The results of the physicochemical analysis of the samples that were collected showed that the pH range was between pH which is measure of hydrogen ion concentration is an indicator of acidity or alkalinity of water. As presented in Table 1, all samples showed a pH that acidic to neutral (5.7 - 7.4). This result is in consonance with the work of Kolawole et al.20 The pH value within a bacterial cell is believed to be approximately neutral and bacterial is known to grow well within pH values ranging from 6.0 and 9.0.21 The pH value of water is controlled by the amount of dissolved CO2, Carbonates, and bicarbonates. It is governed by the type of contaminated bases, degree of ionization, extent of hydrolysis and buffering action. George22 stated that water or raw water with pH between 5 and 9 does serves as a good source of raw water to be treated for supply. According to WHO,23 no Health-Based Guideline value for turbidity has been proposed. However, the appearance of water with a turbidity of less than 5 NTU is usually acceptable to consumers, although this may vary with local circumstances. For this research work, a turbidity range of 0.25 and 0.82 NTU was observed (Table 1). As observed from the result, the high faecal coliform contamination observed in some of the sample may be due to the high turbidity observed.

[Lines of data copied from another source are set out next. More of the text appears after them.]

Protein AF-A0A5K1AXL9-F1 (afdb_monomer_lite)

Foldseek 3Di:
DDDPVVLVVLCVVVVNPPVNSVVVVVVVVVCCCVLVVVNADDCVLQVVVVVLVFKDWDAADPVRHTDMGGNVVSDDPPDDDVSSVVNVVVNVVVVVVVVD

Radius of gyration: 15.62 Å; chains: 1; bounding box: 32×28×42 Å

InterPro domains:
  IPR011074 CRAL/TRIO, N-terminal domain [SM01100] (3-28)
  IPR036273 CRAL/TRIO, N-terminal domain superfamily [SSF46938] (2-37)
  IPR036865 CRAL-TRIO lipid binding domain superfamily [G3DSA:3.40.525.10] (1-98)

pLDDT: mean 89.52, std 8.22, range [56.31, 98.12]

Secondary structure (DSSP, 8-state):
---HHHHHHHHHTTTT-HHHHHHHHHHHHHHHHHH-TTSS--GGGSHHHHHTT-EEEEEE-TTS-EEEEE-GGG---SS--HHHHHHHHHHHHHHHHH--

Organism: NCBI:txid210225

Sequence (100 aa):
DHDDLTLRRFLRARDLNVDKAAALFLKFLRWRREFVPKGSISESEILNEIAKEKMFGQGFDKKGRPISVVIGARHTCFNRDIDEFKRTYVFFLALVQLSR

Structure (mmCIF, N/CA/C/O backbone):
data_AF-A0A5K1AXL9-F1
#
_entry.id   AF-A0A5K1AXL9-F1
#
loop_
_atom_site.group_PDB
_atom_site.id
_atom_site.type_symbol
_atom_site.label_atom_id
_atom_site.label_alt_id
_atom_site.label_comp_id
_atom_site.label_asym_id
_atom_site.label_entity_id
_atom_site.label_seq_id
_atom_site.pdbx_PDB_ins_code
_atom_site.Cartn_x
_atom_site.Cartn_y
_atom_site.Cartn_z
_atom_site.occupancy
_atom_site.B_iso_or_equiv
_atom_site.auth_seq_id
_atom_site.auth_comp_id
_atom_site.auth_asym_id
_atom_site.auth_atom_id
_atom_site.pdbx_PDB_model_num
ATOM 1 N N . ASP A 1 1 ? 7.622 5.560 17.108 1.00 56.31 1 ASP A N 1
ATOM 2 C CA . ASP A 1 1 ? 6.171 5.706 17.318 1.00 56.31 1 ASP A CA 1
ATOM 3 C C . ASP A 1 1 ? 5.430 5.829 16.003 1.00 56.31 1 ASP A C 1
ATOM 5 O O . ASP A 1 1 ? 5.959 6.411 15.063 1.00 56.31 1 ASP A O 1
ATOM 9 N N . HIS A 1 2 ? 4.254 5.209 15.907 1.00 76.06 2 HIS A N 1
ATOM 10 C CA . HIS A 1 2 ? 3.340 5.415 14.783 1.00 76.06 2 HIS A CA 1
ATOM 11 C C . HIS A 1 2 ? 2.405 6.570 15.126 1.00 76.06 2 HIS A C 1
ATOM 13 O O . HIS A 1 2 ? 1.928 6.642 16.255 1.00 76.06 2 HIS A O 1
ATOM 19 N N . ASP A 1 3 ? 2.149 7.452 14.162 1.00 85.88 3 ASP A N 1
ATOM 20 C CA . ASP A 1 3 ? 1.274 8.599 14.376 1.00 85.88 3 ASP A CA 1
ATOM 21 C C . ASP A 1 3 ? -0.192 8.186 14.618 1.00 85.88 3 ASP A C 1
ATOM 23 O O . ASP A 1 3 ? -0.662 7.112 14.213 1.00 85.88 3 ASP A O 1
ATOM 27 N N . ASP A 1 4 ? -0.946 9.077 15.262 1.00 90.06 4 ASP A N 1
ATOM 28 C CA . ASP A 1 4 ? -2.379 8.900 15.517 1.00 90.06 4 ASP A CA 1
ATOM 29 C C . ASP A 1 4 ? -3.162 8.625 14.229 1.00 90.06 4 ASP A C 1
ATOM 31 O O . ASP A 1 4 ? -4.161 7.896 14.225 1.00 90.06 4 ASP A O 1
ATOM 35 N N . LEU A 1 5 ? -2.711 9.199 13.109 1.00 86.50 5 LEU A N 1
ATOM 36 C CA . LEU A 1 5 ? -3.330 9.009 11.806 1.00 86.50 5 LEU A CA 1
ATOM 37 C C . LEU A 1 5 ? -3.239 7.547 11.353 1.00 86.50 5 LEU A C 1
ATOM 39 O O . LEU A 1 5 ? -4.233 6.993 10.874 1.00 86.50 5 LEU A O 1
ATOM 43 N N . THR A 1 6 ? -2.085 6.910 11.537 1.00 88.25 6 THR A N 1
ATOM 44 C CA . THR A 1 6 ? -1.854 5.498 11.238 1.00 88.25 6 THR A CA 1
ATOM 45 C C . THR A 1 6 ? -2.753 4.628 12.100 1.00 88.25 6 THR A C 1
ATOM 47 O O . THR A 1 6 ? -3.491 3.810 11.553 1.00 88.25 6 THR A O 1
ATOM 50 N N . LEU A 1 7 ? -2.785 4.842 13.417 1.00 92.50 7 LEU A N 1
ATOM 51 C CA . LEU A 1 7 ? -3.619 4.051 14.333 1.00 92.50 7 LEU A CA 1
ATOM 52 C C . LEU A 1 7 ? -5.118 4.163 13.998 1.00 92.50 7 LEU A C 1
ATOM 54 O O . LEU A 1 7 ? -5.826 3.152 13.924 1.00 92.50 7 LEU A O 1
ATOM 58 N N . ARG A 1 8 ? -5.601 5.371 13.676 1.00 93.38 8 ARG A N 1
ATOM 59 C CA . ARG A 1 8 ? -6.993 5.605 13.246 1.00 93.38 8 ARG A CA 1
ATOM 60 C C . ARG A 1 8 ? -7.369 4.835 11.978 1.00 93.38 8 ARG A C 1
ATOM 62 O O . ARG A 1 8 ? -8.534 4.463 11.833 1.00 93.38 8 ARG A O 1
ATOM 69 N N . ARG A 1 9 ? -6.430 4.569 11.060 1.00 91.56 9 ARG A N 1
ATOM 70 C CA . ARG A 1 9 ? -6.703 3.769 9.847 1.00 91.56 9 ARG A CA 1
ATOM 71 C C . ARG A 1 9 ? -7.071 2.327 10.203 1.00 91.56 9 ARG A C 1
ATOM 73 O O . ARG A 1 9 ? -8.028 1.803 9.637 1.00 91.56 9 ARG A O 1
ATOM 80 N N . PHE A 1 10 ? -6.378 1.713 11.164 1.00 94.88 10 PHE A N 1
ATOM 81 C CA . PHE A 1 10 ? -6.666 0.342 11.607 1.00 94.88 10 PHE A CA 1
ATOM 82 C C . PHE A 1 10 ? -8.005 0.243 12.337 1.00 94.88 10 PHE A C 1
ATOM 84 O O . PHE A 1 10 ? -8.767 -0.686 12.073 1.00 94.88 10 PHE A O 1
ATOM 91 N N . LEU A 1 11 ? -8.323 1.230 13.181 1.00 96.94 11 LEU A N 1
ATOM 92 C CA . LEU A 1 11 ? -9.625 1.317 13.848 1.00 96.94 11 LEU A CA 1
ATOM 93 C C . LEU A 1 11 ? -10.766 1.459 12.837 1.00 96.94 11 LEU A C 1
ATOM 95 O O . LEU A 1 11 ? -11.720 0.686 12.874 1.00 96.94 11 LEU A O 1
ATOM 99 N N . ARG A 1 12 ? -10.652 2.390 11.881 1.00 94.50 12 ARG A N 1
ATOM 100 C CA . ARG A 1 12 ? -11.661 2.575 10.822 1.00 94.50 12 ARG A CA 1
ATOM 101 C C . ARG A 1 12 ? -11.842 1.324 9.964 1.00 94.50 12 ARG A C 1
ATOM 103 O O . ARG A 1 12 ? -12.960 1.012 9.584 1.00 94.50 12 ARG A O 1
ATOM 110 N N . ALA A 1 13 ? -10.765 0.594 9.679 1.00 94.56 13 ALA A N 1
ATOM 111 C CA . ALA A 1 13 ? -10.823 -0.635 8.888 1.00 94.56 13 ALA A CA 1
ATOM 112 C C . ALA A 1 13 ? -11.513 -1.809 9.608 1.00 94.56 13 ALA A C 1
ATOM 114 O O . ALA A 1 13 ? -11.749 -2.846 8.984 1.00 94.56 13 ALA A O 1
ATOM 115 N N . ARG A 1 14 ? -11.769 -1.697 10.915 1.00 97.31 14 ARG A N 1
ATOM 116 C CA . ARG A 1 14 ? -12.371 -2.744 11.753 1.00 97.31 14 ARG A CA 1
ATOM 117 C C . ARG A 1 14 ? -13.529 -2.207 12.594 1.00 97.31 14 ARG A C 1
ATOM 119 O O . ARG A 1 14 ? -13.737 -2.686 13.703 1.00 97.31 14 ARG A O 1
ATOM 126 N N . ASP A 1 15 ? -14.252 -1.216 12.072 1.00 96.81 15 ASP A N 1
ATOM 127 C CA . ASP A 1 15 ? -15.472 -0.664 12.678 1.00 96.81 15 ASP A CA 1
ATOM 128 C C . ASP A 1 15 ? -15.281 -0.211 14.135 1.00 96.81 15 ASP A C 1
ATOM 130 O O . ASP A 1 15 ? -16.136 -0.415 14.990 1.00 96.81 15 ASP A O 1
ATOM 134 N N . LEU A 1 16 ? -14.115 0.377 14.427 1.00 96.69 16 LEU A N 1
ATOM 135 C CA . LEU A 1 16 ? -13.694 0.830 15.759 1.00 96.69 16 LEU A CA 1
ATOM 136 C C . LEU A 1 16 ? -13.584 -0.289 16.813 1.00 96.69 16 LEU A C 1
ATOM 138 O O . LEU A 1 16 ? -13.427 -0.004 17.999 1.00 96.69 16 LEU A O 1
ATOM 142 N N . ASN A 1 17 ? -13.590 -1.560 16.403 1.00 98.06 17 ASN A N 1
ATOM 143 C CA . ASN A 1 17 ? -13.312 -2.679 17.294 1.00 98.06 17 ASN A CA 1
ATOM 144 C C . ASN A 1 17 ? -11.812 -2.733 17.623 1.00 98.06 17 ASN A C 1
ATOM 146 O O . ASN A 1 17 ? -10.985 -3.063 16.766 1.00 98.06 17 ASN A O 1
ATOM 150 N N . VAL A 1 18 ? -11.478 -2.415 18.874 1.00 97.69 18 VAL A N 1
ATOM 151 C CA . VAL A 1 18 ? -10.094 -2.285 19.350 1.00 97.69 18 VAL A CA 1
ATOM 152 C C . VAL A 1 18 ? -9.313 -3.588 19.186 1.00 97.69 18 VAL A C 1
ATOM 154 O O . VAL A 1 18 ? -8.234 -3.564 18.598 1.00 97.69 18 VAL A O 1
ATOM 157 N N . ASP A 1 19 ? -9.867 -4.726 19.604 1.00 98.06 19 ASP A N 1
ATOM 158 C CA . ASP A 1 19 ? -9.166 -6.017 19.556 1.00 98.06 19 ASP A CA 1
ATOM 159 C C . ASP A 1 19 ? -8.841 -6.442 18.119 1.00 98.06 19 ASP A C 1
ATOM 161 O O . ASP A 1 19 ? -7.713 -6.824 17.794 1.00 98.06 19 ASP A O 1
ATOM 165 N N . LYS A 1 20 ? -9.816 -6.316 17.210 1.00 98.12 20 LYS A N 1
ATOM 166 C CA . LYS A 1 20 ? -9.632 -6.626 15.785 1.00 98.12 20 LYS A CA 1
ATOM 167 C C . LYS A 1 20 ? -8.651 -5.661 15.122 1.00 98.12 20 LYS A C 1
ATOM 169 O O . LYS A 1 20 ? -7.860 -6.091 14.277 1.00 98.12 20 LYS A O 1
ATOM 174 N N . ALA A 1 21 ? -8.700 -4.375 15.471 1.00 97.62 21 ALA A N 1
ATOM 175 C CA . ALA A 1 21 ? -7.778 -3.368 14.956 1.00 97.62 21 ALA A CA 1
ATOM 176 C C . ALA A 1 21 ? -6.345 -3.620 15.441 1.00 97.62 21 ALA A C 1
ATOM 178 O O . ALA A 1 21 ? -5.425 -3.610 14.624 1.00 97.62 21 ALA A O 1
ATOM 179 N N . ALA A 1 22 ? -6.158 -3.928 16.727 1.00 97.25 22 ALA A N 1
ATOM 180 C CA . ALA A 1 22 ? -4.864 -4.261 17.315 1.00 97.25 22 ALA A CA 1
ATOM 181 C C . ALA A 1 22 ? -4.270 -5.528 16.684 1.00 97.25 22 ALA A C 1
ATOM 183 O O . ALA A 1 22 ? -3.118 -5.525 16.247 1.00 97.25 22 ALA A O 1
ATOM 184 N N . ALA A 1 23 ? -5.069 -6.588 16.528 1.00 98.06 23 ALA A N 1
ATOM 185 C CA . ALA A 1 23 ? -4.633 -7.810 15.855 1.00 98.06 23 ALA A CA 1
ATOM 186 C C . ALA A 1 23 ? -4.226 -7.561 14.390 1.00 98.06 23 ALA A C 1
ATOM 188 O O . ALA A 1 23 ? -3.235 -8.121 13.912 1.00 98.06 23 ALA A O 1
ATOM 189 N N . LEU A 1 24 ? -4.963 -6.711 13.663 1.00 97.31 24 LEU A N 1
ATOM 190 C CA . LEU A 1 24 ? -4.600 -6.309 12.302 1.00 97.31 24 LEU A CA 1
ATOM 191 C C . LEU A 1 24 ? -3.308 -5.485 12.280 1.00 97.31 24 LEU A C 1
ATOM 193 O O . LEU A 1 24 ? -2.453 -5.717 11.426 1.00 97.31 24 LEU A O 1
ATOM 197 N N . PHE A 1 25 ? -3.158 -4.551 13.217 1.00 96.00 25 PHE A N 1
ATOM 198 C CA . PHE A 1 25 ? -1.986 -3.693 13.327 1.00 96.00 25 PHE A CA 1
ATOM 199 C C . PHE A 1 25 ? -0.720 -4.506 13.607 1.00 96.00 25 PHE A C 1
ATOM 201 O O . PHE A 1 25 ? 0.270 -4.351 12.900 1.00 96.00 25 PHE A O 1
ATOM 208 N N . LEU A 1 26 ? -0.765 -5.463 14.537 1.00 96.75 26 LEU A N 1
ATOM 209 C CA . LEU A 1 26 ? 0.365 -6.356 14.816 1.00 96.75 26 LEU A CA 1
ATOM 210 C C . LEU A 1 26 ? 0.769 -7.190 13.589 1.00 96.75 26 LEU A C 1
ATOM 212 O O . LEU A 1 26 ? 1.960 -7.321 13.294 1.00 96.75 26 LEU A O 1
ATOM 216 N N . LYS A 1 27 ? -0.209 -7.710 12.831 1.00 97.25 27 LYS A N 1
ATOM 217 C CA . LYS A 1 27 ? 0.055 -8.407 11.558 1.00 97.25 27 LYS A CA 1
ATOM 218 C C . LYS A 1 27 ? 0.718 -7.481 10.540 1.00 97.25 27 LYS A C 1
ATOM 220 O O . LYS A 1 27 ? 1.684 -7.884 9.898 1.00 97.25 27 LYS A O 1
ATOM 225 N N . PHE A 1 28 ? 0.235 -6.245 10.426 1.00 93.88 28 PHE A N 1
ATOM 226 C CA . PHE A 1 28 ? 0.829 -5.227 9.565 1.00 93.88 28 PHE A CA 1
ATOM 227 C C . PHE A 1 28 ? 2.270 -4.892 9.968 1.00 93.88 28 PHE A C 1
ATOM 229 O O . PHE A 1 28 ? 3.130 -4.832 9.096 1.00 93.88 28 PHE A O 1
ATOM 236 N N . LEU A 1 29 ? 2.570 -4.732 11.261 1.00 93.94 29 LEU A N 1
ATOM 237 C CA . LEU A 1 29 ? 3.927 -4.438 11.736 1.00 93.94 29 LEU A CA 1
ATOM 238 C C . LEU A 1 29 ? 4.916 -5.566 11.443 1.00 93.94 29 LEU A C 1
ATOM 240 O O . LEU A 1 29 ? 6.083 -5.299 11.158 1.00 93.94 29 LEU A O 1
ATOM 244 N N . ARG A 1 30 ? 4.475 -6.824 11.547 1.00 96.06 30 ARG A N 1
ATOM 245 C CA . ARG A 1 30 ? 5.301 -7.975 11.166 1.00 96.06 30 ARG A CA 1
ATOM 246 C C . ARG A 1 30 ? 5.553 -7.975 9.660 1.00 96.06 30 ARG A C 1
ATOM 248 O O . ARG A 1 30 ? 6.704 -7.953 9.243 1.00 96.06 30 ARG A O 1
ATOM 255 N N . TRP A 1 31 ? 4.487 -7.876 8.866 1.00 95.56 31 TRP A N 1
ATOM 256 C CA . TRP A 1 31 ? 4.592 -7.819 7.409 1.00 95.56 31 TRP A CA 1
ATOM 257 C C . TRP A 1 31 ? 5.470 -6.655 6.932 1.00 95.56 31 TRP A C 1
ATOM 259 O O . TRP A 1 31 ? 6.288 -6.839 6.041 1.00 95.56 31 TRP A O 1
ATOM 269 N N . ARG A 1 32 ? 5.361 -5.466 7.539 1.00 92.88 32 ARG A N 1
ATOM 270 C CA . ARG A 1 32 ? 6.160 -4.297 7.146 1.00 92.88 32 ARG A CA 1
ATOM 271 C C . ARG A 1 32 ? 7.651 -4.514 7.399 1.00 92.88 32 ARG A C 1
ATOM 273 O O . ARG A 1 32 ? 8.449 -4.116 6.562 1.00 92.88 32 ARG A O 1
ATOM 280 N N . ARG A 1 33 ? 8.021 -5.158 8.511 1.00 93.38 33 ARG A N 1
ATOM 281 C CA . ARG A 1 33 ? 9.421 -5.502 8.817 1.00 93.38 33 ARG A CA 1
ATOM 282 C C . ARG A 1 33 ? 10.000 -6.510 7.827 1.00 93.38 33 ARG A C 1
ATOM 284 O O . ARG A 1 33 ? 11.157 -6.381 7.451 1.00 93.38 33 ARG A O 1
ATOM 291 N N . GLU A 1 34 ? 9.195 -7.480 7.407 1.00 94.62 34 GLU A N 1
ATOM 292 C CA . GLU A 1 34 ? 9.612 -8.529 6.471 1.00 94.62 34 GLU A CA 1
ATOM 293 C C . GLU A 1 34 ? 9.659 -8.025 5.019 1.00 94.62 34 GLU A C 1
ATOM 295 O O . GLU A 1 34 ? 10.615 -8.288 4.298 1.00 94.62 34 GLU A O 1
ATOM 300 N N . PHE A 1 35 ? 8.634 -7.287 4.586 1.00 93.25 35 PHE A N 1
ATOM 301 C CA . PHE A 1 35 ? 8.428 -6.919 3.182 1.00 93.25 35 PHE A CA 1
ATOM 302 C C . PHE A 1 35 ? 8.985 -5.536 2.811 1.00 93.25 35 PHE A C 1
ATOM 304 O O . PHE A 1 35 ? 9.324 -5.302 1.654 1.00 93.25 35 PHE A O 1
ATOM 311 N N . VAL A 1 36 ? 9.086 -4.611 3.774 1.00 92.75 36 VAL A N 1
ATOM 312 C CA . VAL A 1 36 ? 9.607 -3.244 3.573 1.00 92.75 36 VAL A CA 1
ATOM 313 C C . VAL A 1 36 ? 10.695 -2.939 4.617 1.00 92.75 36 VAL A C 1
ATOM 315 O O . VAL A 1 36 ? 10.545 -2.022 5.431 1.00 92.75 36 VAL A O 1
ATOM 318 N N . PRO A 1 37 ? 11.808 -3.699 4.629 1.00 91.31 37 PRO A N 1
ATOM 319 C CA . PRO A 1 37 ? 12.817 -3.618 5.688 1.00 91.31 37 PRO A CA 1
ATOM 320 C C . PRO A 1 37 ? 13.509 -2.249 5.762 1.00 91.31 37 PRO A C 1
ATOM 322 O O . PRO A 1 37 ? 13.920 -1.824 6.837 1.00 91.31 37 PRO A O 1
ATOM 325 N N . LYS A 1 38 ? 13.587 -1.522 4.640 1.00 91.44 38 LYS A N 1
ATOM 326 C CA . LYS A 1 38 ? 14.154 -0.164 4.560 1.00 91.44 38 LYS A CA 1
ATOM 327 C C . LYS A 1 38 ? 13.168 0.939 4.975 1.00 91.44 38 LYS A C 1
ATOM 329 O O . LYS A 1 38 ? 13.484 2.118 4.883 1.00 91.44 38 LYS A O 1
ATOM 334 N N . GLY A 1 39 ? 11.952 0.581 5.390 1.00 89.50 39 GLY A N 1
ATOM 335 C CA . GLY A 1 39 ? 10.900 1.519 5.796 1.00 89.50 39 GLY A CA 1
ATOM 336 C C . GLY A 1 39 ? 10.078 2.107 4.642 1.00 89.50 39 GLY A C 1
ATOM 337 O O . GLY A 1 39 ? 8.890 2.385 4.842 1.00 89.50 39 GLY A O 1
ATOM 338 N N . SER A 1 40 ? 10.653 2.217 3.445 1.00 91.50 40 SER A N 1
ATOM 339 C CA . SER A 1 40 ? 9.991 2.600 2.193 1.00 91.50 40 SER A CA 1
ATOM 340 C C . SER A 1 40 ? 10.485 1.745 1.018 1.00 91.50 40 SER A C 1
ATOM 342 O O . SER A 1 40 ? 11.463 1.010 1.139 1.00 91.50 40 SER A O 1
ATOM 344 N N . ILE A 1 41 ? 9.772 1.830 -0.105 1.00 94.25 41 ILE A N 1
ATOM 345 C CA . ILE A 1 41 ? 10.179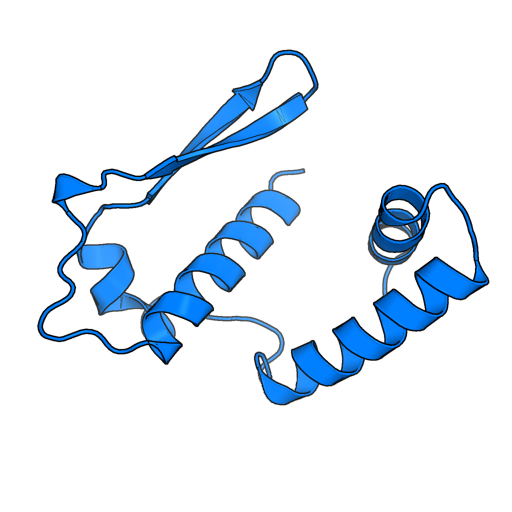 1.262 -1.395 1.00 94.25 41 ILE A CA 1
ATOM 346 C C . ILE A 1 41 ? 10.588 2.445 -2.270 1.00 94.25 41 ILE A C 1
ATOM 348 O O . ILE A 1 41 ? 9.852 3.430 -2.327 1.00 94.25 41 ILE A O 1
ATOM 352 N N . SER A 1 42 ? 11.752 2.377 -2.911 1.00 93.50 42 SER A N 1
ATOM 353 C CA . SER A 1 42 ? 12.212 3.400 -3.855 1.00 93.50 42 SER A CA 1
ATOM 354 C C . SER A 1 42 ? 11.827 3.043 -5.287 1.00 93.50 42 SER A C 1
ATOM 356 O O . SER A 1 42 ? 11.659 1.873 -5.619 1.00 93.50 42 SER A O 1
ATOM 358 N N . GLU A 1 43 ? 11.757 4.044 -6.167 1.00 92.25 43 GLU A N 1
ATOM 359 C CA . GLU A 1 43 ? 11.466 3.833 -7.594 1.00 92.25 43 GLU A CA 1
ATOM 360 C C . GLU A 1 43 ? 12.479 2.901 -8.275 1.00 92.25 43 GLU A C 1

This is in line with the findings of Hall- Stoodley et al.24 who showed that turbidity can bear an indirect relationship to the health aspect of water quality.

All samples show a temperature range between 20.30C and 24.30C. The effectiveness of the use chlorine and other disinfectant is controlled by temperature. According to Hall-Stoodley et al.,24 the temperature of an environment should be controlled for the effectiveness of the antimicrobial agent. The temperature observed favours the growth of microorganisms and this is in agreement with WHO guideline for drinking water quality.25 According to Fransolet et al.,26 most bacteria isolated from water were mesophiles and that temperature influences the growth and cell yield of bacteria. Water may be clear in appearance, free from odour and taste and yet not be suitable for drinking. The sanitary quality of water should therefore be subjected to bacteriological procedure. Coliform is usually used as an indicator of water quality and has remained the cornerstone of drinking water regulations. Free chlorine residual ranged from non-detectable quantities of 0.1mg/l to a little over 1.1mg/l (Table 2). It was observed that most of the samples collected had very little quantities of disinfectant residual that fell short of the recommended 0.5mg/l or higher.9

Disinfection ensures that pathogenic organisms are destroyed, bacterial regrowth is suppressed, and risk of microbial contamination avoided. A decrease in disinfectant residual to an ineffective level paves way for deterioration of the bacteriological quality of treated water. The efficacy of a disinfectant depends on a combination of factors that include the type, amount, or concentration applied, contact time, type of organisms present and the physical and chemical characteristics of the water.16 The chloride levels of the water samples were also analysed. Chloride levels in the water ranged from 2.70mg/l to 11.20mg/l. WHO25 specifications permits up to a maximum level of 250mg/l of chloride in drinking water. At higher levels, water could become salty in taste and could enhance corrosion rates of iron, steel and other plumbing materials. Presently, conventional water treatment processes do not remove chlorides and if the chloride content of water has to be reduced, some form of desalination has to be applied.27

Nitrate was another inorganic constituent that was monitored in the water samples. Nitrate levels ranged from 1.04mg/l to 1.43mg/l. However, all values recorded fall within acceptable limits of 50mg/l specified by WHO25 standards. Contamination of drinking of drinking water supply could occur at leaking points in the distribution network where nitrites from nitrogenous fertilizer can gain access to drinking water supplies. Similarly, when nitrite is detected in potable water in considerable amounts, it is indication of sewage/bacterial contamination and inadequate disinfection. Nitrates can be removed through anion exchange. Sulphate concentrations were within the WHO permissible limits of 200mg/L. The sulphate levels ranged from 0.87mg/l to 5.14mg/l. Sulphate have no health implication on human but at high concentration, sulphate could cause gastro intestinal irritation.28 Sulphate concentration is a function of the volume of river water especially during rainy season. The values of the total hardness of water ranged from 4.37mg/l to 12.11mg/l. Ca2+ and Mg2+ are responsible for water hardness. Their concentrations are within the WHO minimum permissible limits of 300 and 500mg/L respectively.

Table 6 revealed sample (G) having the highest bacteria count throughout the period of analysis. This may be due to the absence of chemicals and disinfectant in the sample. Since the actions of these chemicals and disinfections is known to reduce bacteria load in drinking water. This is in agreement with the work of Costerton et al.29 The high bacteria count in samples without chlorine over the period of analysis especially Escherichia coli is in agreement with the findings of September et al.30 who also proposed that the identity of putative pathogenic isolate revealed that high number of organisms including Enterobacter and Klebsiella were present. Total enteric bacteria count as shown in Table 6 revealed that the samples had counts ranged between 0.3× 104cfu/ml and 2.1×109cfu/ml. However, sample G had the highest enteric bacteria count (2.1×109cfu/ml) of the analysis.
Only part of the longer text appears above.